Reproduce the line containing "ATOM 101 N N" and every line after it through the end of the records. Include nothing else.

-------- Supplied information

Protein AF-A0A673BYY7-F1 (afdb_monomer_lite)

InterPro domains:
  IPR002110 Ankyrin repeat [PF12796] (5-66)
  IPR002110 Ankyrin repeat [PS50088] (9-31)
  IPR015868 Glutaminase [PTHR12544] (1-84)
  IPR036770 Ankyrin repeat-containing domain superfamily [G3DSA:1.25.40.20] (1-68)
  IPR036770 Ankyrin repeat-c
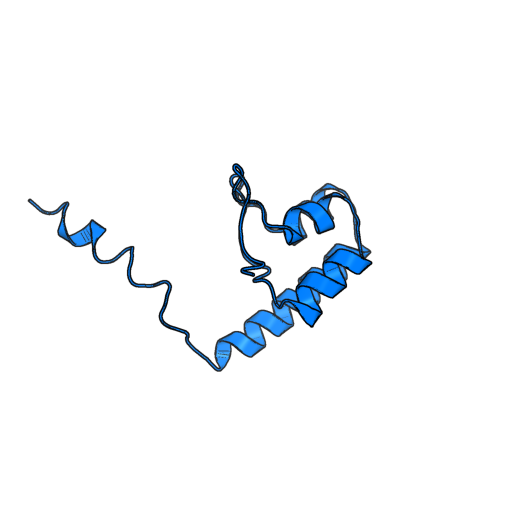ontaining domain superfamily [SSF48403] (2-66)

Foldseek 3Di:
DQQCDADPQSDGPLLVCLLVLPQVSNCCCCVPVVHDQCRATNVRDGSLNSNVVNVNVVSNVVSVVSNVVVVVVCVVDDDDDPPPPPVVVVVPPPD

pLDDT: mean 84.0, std 17.92, range [41.34, 98.12]

Organism: NCBI:txid375764

Radius of gyration: 15.54 Å; chains: 1; bounding box: 44×26×35 Å

Secondary structure (DSSP, 8-state):
--TT---TTS--HHHHHHHTT-HHHHHIIIIIS---TT-B-TTS-BHHHHHHHTT-HHHHHHHHHHHHHHHHHHTT-----SSHHHHHHHHHS--

Structure (mmCIF, N/CA/C/O backbone):
data_AF-A0A673BYY7-F1
#
_entry.id   AF-A0A673BYY7-F1
#
loop_
_atom_site.group_PDB
_atom_site.id
_atom_site.type_symbol
_atom_site.label_atom_id
_atom_site.label_alt_id
_atom_site.label_comp_id
_atom_site.label_asym_id
_atom_site.label_entity_id
_atom_site.label_seq_id
_atom_site.pdbx_PDB_ins_code
_atom_site.Cartn_x
_atom_site.Cartn_y
_atom_site.Cartn_z
_atom_site.occupancy
_atom_site.B_iso_or_equiv
_atom_site.auth_seq_id
_atom_site.auth_comp_id
_atom_site.auth_asym_id
_atom_site.auth_atom_id
_atom_site.pdbx_PDB_model_num
ATOM 1 N N . VAL A 1 1 ? -6.320 -15.601 7.754 1.00 60.47 1 VAL A N 1
ATOM 2 C CA . VAL A 1 1 ? -5.249 -15.413 6.747 1.00 60.47 1 VAL A CA 1
ATOM 3 C C . VAL A 1 1 ? -4.482 -14.168 7.152 1.00 60.47 1 VAL A C 1
ATOM 5 O O . VAL A 1 1 ? -5.141 -13.195 7.492 1.00 60.47 1 VAL A O 1
ATOM 8 N N . ASN A 1 2 ? -3.148 -14.215 7.218 1.00 74.31 2 ASN A N 1
ATOM 9 C CA . ASN A 1 2 ? -2.348 -13.025 7.517 1.00 74.31 2 ASN A CA 1
ATOM 10 C C . ASN A 1 2 ? -2.213 -12.188 6.233 1.00 74.31 2 ASN A C 1
ATOM 12 O O . ASN A 1 2 ? -1.622 -12.663 5.267 1.00 74.31 2 ASN A O 1
ATOM 16 N N . MET A 1 3 ? -2.791 -10.983 6.221 1.00 81.38 3 MET A N 1
ATOM 17 C CA . MET A 1 3 ? -2.795 -10.085 5.055 1.00 81.38 3 MET A CA 1
ATOM 18 C C . MET A 1 3 ? -1.505 -9.254 4.937 1.00 81.38 3 MET A C 1
ATOM 20 O O . MET A 1 3 ? -1.319 -8.557 3.945 1.00 81.38 3 MET A O 1
ATOM 24 N N . GLU A 1 4 ? -0.601 -9.357 5.915 1.00 80.75 4 GLU A N 1
ATOM 25 C CA . GLU A 1 4 ? 0.721 -8.715 5.915 1.00 80.75 4 GLU A CA 1
ATOM 26 C C . GLU A 1 4 ? 1.831 -9.648 5.409 1.00 80.75 4 GLU A C 1
ATOM 28 O O . GLU A 1 4 ? 3.016 -9.351 5.539 1.00 80.75 4 GLU A O 1
ATOM 33 N N . GLN A 1 5 ? 1.466 -10.804 4.847 1.00 86.44 5 GLN A N 1
ATOM 34 C CA . GLN A 1 5 ? 2.438 -11.722 4.269 1.00 8
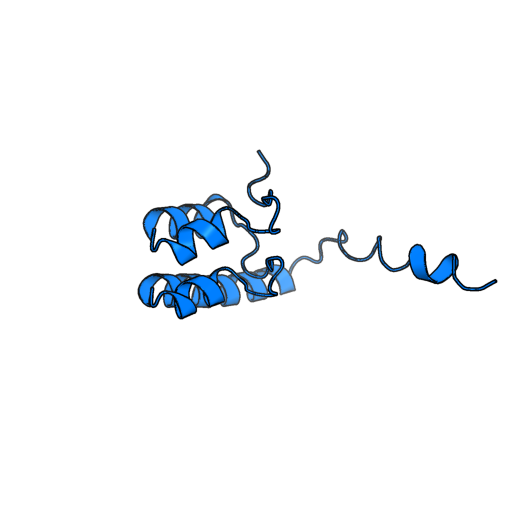6.44 5 GLN A CA 1
ATOM 35 C C . GLN A 1 5 ? 3.129 -11.073 3.063 1.00 86.44 5 GLN A C 1
ATOM 37 O O . GLN A 1 5 ? 2.477 -10.488 2.195 1.00 86.44 5 GLN A O 1
ATOM 42 N N . THR A 1 6 ? 4.454 -11.184 3.026 1.00 89.12 6 THR A N 1
ATOM 43 C CA . THR A 1 6 ? 5.288 -10.583 1.986 1.00 89.12 6 THR A CA 1
ATOM 44 C C . THR A 1 6 ? 5.770 -11.607 0.965 1.00 89.12 6 THR A C 1
ATOM 46 O O . THR A 1 6 ? 5.900 -12.794 1.274 1.00 89.12 6 THR A O 1
ATOM 49 N N . ASP A 1 7 ? 6.073 -11.136 -0.244 1.00 88.31 7 ASP A N 1
ATOM 50 C CA . ASP A 1 7 ? 6.764 -11.918 -1.271 1.00 88.31 7 ASP A CA 1
ATOM 51 C C . ASP A 1 7 ? 8.288 -12.018 -1.012 1.00 88.31 7 ASP A C 1
ATOM 53 O O . ASP A 1 7 ? 8.793 -11.641 0.050 1.00 88.31 7 ASP A O 1
ATOM 57 N N . TYR A 1 8 ? 9.031 -12.542 -1.996 1.00 88.06 8 TYR A N 1
ATOM 58 C CA . TYR A 1 8 ? 10.497 -12.649 -1.961 1.00 88.06 8 TYR A CA 1
ATOM 59 C C . TYR A 1 8 ? 11.225 -11.298 -1.873 1.00 88.06 8 TYR A C 1
ATOM 61 O O . TYR A 1 8 ? 12.371 -11.259 -1.424 1.00 88.06 8 TYR A O 1
ATOM 69 N N . ASP A 1 9 ? 10.580 -10.208 -2.290 1.00 89.56 9 ASP A N 1
ATOM 70 C CA . ASP A 1 9 ? 11.110 -8.846 -2.263 1.00 89.56 9 ASP A CA 1
ATOM 71 C C . ASP A 1 9 ? 10.621 -8.055 -1.035 1.00 89.56 9 ASP A C 1
ATOM 73 O O . ASP A 1 9 ? 10.769 -6.833 -0.975 1.00 89.56 9 ASP A O 1
ATOM 77 N N . SER A 1 10 ? 10.060 -8.746 -0.036 1.00 92.38 10 SER A N 1
ATOM 78 C CA . SER A 1 10 ? 9.444 -8.145 1.152 1.00 92.38 10 SER A CA 1
ATOM 79 C C . SER A 1 10 ? 8.258 -7.226 0.830 1.00 92.38 10 SER A C 1
ATOM 81 O O . SER A 1 10 ? 7.887 -6.385 1.647 1.00 92.38 10 SER A O 1
ATOM 83 N N . ARG A 1 11 ? 7.625 -7.383 -0.339 1.00 91.75 11 ARG A N 1
ATOM 84 C CA . ARG A 1 11 ? 6.459 -6.583 -0.724 1.00 91.75 11 ARG A CA 1
ATOM 85 C C . ARG A 1 11 ? 5.181 -7.238 -0.235 1.00 91.75 11 ARG A C 1
ATOM 87 O O . ARG A 1 11 ? 4.951 -8.428 -0.440 1.00 91.75 11 ARG A O 1
ATOM 94 N N . THR A 1 12 ? 4.329 -6.443 0.399 1.00 94.31 12 THR A N 1
ATOM 95 C CA . THR A 1 12 ? 2.959 -6.845 0.748 1.00 94.31 12 THR A CA 1
ATOM 96 C C . THR A 1 12 ? 2.017 -6.661 -0.441 1.00 94.31 12 THR A C 1
ATOM 98 O O . THR A 1 12 ? 2.329 -5.949 -1.398 1.00 94.31 12 THR A O 1
ATOM 101 N N . ALA A 1 13 ? 0.807 -7.221 -0.350 1.00 94.62 13 ALA A N 1
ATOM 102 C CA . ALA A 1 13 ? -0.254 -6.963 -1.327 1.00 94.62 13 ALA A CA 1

----------------

◆ **Exercise output**:
ATOM 101 N N . ALA A 1 13 ? 0.807 -7.221 -0.350 1.00 94.62 13 ALA A N 1
ATOM 102 C CA . ALA A 1 13 ? -0.254 -6.963 -1.327 1.00 94.62 13 ALA A CA 1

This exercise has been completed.